MATERIAL PROVIDED.
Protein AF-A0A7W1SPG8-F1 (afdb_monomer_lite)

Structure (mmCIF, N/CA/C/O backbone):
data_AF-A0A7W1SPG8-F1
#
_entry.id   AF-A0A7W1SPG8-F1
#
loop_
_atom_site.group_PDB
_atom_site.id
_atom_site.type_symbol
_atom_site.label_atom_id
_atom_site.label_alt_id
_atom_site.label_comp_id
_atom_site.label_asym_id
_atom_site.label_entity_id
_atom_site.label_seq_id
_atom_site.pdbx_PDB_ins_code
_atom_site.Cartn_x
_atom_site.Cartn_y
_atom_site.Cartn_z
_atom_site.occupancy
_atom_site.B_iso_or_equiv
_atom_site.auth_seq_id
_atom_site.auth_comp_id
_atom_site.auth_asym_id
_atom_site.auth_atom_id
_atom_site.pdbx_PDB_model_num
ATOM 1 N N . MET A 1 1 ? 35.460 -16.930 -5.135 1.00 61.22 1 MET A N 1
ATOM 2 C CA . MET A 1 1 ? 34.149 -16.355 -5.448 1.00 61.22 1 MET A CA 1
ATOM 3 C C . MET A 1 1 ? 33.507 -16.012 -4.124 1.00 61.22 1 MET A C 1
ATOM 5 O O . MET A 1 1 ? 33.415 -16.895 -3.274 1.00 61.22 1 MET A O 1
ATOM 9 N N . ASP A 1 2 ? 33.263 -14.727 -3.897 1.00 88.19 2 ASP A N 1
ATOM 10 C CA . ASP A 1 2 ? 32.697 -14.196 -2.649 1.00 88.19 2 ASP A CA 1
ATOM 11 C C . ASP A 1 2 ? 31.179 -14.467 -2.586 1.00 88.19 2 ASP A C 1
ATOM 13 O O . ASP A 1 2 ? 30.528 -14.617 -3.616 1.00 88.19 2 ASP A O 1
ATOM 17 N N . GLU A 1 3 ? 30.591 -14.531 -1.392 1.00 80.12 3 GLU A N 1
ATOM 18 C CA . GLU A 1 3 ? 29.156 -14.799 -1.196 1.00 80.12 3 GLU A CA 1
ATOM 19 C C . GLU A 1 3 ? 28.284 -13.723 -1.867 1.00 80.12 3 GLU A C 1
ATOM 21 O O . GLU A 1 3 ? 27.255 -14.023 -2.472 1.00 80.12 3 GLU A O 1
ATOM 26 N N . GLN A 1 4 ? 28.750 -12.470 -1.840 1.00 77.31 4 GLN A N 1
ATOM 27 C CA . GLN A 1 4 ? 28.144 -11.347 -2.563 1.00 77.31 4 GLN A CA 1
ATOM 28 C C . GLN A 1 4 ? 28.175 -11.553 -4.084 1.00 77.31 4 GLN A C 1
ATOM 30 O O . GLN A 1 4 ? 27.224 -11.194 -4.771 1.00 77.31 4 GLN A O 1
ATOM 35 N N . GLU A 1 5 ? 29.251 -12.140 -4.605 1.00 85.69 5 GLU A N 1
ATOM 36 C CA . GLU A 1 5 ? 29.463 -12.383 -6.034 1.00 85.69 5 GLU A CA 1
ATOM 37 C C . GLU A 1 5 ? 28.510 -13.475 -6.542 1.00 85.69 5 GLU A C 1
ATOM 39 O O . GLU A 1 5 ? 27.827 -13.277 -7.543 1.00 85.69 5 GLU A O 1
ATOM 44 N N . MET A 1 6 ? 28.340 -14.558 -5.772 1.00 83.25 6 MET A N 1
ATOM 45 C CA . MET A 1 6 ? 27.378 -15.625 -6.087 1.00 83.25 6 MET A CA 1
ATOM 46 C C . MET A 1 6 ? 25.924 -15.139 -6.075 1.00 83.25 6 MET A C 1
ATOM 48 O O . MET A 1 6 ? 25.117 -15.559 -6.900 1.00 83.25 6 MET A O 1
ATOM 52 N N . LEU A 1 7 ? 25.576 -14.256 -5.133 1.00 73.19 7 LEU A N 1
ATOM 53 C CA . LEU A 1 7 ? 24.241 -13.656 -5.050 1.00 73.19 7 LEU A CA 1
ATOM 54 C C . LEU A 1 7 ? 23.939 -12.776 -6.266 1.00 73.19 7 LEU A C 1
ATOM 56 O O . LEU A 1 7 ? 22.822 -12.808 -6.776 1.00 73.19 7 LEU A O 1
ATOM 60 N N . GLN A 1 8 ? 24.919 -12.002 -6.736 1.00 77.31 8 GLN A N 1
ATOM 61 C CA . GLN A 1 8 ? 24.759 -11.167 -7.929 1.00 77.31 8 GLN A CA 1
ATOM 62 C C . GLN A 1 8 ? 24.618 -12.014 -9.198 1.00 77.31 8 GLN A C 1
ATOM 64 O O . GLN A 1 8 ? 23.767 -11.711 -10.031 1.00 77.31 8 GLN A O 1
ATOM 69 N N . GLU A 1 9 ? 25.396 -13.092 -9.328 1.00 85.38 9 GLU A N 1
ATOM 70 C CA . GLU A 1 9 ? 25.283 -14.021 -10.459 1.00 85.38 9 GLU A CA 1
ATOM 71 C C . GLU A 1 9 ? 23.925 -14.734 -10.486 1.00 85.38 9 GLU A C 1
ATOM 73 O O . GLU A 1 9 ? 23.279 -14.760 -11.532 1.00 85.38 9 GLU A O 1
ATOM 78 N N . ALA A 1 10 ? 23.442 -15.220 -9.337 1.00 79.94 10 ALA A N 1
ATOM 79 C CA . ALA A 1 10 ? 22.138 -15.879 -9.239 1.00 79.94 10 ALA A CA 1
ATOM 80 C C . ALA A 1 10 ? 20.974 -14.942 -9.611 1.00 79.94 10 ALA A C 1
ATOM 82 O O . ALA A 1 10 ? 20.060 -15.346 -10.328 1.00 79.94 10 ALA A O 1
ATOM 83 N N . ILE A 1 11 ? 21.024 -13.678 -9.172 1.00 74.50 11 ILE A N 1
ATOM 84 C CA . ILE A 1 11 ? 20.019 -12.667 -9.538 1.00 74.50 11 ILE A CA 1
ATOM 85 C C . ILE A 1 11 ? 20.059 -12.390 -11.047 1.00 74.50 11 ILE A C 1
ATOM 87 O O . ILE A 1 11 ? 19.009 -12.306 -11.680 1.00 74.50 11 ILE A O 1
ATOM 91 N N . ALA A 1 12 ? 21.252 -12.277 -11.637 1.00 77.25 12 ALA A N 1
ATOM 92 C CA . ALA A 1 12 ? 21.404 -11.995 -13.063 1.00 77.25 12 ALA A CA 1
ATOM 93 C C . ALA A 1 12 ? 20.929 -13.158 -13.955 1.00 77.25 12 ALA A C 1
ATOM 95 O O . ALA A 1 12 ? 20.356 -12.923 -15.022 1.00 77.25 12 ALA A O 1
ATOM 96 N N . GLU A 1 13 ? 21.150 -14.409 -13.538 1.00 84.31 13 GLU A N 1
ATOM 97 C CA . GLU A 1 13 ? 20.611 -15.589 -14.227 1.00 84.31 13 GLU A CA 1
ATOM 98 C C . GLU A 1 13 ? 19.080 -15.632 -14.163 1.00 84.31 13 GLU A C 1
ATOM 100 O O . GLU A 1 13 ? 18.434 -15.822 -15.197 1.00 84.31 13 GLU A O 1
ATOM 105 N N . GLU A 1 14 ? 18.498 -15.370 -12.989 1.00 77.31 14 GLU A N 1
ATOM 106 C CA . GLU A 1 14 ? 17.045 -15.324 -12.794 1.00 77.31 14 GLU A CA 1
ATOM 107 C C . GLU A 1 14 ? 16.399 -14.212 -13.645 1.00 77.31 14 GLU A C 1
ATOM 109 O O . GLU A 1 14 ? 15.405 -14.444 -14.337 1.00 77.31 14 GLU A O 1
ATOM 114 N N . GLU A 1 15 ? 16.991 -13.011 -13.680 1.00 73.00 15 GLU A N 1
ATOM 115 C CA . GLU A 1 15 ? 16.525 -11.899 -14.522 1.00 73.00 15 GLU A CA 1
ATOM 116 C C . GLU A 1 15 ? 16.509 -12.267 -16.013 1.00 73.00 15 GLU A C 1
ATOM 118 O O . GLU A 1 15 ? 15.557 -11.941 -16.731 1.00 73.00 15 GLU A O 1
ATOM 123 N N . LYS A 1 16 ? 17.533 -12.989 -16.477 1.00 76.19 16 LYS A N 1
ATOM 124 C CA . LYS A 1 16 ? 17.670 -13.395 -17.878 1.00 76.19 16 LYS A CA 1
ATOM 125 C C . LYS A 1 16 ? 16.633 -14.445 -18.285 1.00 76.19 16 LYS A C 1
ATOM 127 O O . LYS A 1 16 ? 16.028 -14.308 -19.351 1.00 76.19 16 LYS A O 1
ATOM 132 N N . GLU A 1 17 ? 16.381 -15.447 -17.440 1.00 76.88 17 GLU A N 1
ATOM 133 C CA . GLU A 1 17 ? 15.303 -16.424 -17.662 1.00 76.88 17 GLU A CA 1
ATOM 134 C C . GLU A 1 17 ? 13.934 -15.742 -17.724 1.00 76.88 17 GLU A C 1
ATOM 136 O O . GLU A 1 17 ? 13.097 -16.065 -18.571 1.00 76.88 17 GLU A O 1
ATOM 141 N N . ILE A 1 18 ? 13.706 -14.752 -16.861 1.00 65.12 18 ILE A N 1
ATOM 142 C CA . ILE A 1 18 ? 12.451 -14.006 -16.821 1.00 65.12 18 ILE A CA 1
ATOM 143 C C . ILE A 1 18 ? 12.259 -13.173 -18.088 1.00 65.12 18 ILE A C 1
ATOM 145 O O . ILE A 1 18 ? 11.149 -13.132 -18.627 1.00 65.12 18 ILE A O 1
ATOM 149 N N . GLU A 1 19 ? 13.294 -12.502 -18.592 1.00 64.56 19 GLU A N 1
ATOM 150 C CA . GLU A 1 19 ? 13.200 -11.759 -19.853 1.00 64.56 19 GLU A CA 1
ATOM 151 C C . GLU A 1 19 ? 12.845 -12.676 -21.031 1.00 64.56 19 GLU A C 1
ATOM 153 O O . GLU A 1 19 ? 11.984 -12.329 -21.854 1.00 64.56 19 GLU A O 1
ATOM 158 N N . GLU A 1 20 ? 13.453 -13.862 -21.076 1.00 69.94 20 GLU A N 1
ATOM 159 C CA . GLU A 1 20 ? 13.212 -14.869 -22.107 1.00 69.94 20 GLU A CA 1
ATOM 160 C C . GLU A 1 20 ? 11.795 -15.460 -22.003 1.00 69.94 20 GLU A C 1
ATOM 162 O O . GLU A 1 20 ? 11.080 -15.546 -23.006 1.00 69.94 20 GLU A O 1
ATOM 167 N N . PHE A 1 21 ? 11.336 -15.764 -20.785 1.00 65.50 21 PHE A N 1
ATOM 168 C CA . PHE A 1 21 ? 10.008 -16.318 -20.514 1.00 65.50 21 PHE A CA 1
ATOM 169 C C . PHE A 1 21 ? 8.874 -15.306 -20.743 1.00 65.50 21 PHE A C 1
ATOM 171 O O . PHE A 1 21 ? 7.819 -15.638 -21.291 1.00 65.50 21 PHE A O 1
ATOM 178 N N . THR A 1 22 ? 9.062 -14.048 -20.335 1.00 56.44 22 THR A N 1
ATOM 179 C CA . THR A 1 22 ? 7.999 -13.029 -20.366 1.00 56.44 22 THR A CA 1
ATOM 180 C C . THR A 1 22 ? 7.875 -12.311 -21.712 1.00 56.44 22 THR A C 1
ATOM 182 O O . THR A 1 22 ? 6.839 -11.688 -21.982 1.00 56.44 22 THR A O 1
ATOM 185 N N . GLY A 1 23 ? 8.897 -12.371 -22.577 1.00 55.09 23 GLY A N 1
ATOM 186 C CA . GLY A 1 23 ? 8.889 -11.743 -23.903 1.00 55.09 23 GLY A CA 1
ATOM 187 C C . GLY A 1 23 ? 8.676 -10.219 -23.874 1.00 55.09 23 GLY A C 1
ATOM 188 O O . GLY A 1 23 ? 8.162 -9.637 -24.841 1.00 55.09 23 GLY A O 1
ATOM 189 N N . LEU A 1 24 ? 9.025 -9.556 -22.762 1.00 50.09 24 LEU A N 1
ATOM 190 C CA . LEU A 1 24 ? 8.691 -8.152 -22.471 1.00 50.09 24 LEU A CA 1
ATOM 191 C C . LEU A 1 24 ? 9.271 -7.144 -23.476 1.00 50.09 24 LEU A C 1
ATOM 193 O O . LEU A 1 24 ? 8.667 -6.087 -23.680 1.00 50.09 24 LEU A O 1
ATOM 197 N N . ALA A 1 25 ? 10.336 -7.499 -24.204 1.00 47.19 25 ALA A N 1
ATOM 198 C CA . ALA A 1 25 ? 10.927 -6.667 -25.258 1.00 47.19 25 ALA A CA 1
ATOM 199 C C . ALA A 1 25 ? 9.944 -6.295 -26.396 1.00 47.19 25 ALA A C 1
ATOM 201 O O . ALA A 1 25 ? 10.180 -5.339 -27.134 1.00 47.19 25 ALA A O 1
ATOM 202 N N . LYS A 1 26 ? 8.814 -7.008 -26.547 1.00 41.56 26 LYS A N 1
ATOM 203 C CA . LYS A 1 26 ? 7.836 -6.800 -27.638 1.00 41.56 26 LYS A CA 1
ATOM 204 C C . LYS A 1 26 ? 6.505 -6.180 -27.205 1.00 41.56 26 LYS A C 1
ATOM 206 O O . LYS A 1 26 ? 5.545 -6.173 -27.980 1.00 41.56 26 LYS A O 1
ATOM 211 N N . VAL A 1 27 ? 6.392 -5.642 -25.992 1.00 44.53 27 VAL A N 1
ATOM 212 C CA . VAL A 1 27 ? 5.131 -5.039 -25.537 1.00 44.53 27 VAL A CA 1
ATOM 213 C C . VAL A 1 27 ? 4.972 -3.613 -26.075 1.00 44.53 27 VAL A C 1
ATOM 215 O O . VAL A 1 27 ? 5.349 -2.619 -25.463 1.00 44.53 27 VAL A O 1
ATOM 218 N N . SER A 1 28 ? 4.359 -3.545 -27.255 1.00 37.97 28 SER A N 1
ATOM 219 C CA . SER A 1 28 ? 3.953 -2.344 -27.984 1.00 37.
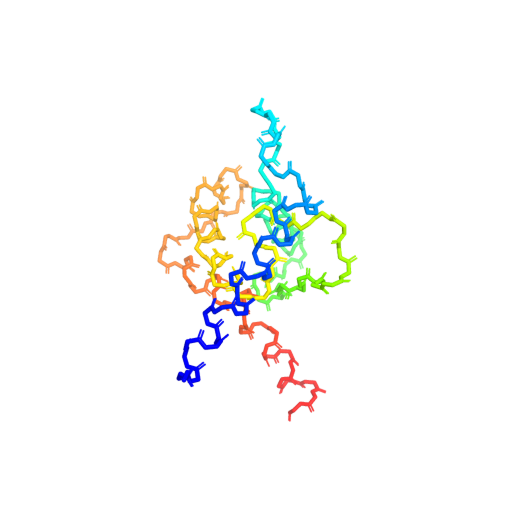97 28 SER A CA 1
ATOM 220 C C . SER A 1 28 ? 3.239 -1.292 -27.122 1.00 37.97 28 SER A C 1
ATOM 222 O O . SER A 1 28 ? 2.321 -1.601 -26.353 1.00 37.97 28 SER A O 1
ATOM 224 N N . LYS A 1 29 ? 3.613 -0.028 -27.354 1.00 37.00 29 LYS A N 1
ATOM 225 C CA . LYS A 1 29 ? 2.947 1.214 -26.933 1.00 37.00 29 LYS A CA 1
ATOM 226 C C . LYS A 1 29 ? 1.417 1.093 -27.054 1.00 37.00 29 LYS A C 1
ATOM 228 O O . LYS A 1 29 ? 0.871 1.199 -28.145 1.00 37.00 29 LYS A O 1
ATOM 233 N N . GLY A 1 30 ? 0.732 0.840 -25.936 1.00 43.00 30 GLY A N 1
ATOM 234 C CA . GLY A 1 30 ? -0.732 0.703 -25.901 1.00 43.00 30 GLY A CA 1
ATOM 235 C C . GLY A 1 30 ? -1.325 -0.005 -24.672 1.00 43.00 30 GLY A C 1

---

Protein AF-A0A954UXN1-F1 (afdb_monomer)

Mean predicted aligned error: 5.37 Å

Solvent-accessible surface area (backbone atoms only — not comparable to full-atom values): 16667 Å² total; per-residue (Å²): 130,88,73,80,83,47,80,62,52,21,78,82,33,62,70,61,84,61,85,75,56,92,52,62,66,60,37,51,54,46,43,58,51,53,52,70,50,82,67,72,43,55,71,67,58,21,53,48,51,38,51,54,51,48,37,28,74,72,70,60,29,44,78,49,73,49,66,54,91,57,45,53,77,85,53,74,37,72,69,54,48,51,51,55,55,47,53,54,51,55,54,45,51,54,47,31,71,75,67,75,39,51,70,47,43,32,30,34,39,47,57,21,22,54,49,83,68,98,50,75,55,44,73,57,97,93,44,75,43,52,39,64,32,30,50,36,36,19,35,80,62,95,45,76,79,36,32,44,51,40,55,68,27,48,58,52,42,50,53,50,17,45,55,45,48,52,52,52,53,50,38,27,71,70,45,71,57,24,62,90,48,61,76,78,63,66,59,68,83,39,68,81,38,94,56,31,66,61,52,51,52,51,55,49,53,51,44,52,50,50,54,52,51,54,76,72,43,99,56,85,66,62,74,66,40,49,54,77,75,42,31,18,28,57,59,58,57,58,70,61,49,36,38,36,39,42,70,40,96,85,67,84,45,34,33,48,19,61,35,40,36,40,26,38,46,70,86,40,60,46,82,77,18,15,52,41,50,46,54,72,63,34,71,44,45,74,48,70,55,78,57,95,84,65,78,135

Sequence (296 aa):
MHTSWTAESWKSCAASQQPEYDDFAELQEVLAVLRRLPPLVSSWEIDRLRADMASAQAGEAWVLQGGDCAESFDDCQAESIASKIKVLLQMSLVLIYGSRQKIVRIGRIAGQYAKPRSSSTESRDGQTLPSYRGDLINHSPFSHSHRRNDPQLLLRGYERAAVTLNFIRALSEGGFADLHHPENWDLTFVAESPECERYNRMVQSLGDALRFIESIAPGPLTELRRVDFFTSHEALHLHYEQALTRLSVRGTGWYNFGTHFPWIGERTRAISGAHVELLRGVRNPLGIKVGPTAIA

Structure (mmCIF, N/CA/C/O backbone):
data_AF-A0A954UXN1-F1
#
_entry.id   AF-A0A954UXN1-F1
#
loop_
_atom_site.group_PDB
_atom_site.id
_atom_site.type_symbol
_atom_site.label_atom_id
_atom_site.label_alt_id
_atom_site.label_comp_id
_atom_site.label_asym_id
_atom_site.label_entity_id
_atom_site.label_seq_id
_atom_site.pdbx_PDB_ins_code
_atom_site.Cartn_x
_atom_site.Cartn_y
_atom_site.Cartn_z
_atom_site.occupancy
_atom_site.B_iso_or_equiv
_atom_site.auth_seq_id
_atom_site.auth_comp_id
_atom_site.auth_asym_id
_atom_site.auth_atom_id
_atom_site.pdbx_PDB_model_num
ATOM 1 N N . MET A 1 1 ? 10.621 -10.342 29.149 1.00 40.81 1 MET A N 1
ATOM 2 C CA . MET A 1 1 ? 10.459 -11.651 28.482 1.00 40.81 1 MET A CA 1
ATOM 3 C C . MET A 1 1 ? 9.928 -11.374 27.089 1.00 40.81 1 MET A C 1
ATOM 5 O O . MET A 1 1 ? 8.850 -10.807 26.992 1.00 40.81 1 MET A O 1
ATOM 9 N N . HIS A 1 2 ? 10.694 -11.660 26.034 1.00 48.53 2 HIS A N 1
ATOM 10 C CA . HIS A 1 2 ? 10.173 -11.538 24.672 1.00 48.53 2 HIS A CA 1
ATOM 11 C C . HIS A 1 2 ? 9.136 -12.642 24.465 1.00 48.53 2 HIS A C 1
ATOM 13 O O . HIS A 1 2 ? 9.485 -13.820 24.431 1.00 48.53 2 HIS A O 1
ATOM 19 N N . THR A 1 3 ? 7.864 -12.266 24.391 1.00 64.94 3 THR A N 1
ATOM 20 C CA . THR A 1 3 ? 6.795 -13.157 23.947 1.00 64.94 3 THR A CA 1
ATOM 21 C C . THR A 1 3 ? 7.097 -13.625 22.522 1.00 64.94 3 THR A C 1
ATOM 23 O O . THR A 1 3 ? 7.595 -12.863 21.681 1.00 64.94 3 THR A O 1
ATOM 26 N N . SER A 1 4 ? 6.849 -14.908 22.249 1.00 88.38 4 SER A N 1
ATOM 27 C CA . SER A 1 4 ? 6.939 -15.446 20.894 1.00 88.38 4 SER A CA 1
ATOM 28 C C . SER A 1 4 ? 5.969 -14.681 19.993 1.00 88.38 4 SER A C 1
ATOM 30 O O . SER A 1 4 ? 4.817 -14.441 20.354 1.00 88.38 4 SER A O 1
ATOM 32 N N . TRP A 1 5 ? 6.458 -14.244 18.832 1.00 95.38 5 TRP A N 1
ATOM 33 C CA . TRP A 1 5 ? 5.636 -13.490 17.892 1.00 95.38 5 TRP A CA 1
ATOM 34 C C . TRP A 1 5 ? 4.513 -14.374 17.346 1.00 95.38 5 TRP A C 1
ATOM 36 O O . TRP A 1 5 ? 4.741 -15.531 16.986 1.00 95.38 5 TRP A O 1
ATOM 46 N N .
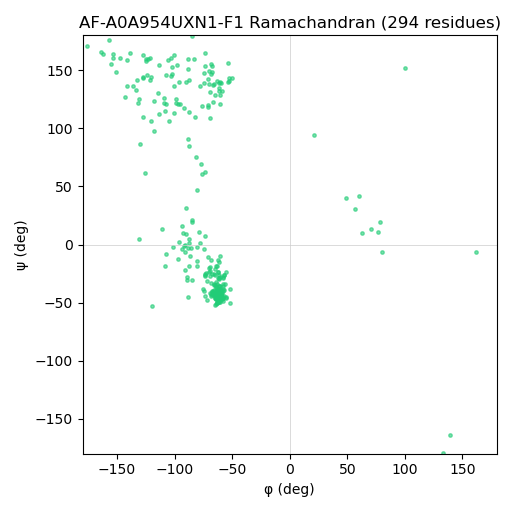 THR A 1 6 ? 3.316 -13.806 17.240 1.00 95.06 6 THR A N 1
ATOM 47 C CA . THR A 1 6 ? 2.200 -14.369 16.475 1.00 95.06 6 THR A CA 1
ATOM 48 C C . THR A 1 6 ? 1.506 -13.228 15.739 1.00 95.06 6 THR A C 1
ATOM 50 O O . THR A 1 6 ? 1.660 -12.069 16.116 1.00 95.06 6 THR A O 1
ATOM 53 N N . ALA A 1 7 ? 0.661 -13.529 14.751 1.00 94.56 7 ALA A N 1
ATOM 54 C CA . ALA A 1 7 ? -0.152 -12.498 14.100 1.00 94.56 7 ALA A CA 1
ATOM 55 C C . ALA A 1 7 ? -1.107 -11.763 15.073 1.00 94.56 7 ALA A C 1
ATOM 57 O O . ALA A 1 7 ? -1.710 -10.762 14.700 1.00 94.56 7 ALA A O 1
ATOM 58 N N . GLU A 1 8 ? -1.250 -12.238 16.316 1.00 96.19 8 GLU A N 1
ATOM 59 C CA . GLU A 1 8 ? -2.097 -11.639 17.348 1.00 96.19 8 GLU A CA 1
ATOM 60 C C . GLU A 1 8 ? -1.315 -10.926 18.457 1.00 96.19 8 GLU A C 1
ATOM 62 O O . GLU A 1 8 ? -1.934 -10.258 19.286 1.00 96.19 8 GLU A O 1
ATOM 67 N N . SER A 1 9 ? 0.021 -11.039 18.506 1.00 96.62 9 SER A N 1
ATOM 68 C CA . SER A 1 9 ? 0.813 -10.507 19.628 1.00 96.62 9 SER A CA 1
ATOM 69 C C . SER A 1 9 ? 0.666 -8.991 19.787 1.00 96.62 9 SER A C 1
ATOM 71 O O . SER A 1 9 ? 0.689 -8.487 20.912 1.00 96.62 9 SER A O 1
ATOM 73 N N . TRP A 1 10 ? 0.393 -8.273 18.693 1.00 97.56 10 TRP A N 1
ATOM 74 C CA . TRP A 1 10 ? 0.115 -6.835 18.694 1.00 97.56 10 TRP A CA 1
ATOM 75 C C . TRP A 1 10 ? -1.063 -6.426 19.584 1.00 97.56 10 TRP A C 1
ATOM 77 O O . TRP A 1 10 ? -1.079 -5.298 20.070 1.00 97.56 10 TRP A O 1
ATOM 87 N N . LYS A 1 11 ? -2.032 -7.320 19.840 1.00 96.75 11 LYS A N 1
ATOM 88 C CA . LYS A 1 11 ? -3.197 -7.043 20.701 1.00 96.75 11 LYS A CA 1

AIM OF THE EXERCISE.
In the entries above, please find the line with "Protein AF-A0A7W1SPG8-F1 (afdb_monomer_lite)" and the line with "ATOM 37 C C", then write out exactly those two lines and every line between them, and nothing more.

WRITTEN ANSWER.
Protein AF-A0A7W1SPG8-F1 (afdb_monomer_lite)

Structure (mmCIF, N/CA/C/O backbone):
data_AF-A0A7W1SPG8-F1
#
_entry.id   AF-A0A7W1SPG8-F1
#
loop_
_atom_site.group_PDB
_atom_site.id
_atom_site.type_symbol
_atom_site.label_atom_id
_atom_site.label_alt_id
_atom_site.label_comp_id
_atom_site.label_asym_id
_atom_site.label_entity_id
_atom_site.label_seq_id
_atom_site.pdbx_PDB_ins_code
_atom_site.Cartn_x
_atom_site.Cartn_y
_atom_site.Cartn_z
_atom_site.occupancy
_atom_site.B_iso_or_equiv
_atom_site.auth_seq_id
_atom_site.auth_comp_id
_atom_site.auth_asym_id
_atom_site.auth_atom_id
_atom_site.pdbx_PDB_model_num
ATOM 1 N N . MET A 1 1 ? 35.460 -16.930 -5.135 1.00 61.22 1 MET A N 1
ATOM 2 C CA . MET A 1 1 ? 34.149 -16.355 -5.448 1.00 61.22 1 MET A CA 1
ATOM 3 C C . MET A 1 1 ? 33.507 -16.012 -4.124 1.00 61.22 1 MET A C 1
ATOM 5 O O . MET A 1 1 ? 33.415 -16.895 -3.274 1.00 61.22 1 MET A O 1
ATOM 9 N N . ASP A 1 2 ? 33.263 -14.727 -3.897 1.00 88.19 2 ASP A N 1
ATOM 10 C CA . ASP A 1 2 ? 32.697 -14.196 -2.649 1.00 88.19 2 ASP A CA 1
ATOM 11 C C . ASP A 1 2 ? 31.179 -14.467 -2.586 1.00 88.19 2 ASP A C 1
ATOM 13 O O . ASP A 1 2 ? 30.528 -14.617 -3.616 1.00 88.19 2 ASP A O 1
ATOM 17 N N . GLU A 1 3 ? 30.591 -14.531 -1.392 1.00 80.12 3 GLU A N 1
ATOM 18 C CA . GLU A 1 3 ? 29.156 -14.799 -1.196 1.00 80.12 3 GLU A CA 1
ATOM 19 C C . GLU A 1 3 ? 28.284 -13.723 -1.867 1.00 80.12 3 GLU A C 1
ATOM 21 O O . GLU A 1 3 ? 27.255 -14.023 -2.472 1.00 80.12 3 GLU A O 1
ATOM 26 N N . GLN A 1 4 ? 28.750 -12.470 -1.840 1.00 77.31 4 GLN A N 1
ATOM 27 C CA . GLN A 1 4 ? 28.144 -11.347 -2.563 1.00 77.31 4 GLN A CA 1
ATOM 28 C C . GLN A 1 4 ? 28.175 -11.553 -4.084 1.00 77.31 4 GLN A C 1
ATOM 30 O O . GLN A 1 4 ? 27.224 -11.194 -4.771 1.00 77.31 4 GLN A O 1
ATOM 35 N N . GLU A 1 5 ? 29.251 -12.140 -4.605 1.00 85.69 5 GLU A N 1
ATOM 36 C CA . GLU A 1 5 ? 29.463 -12.383 -6.034 1.00 85.69 5 GLU A CA 1
ATOM 37 C C . GLU A 1 5 ? 28.510 -13.475 -6.542 1.00 85.69 5 GLU A C 1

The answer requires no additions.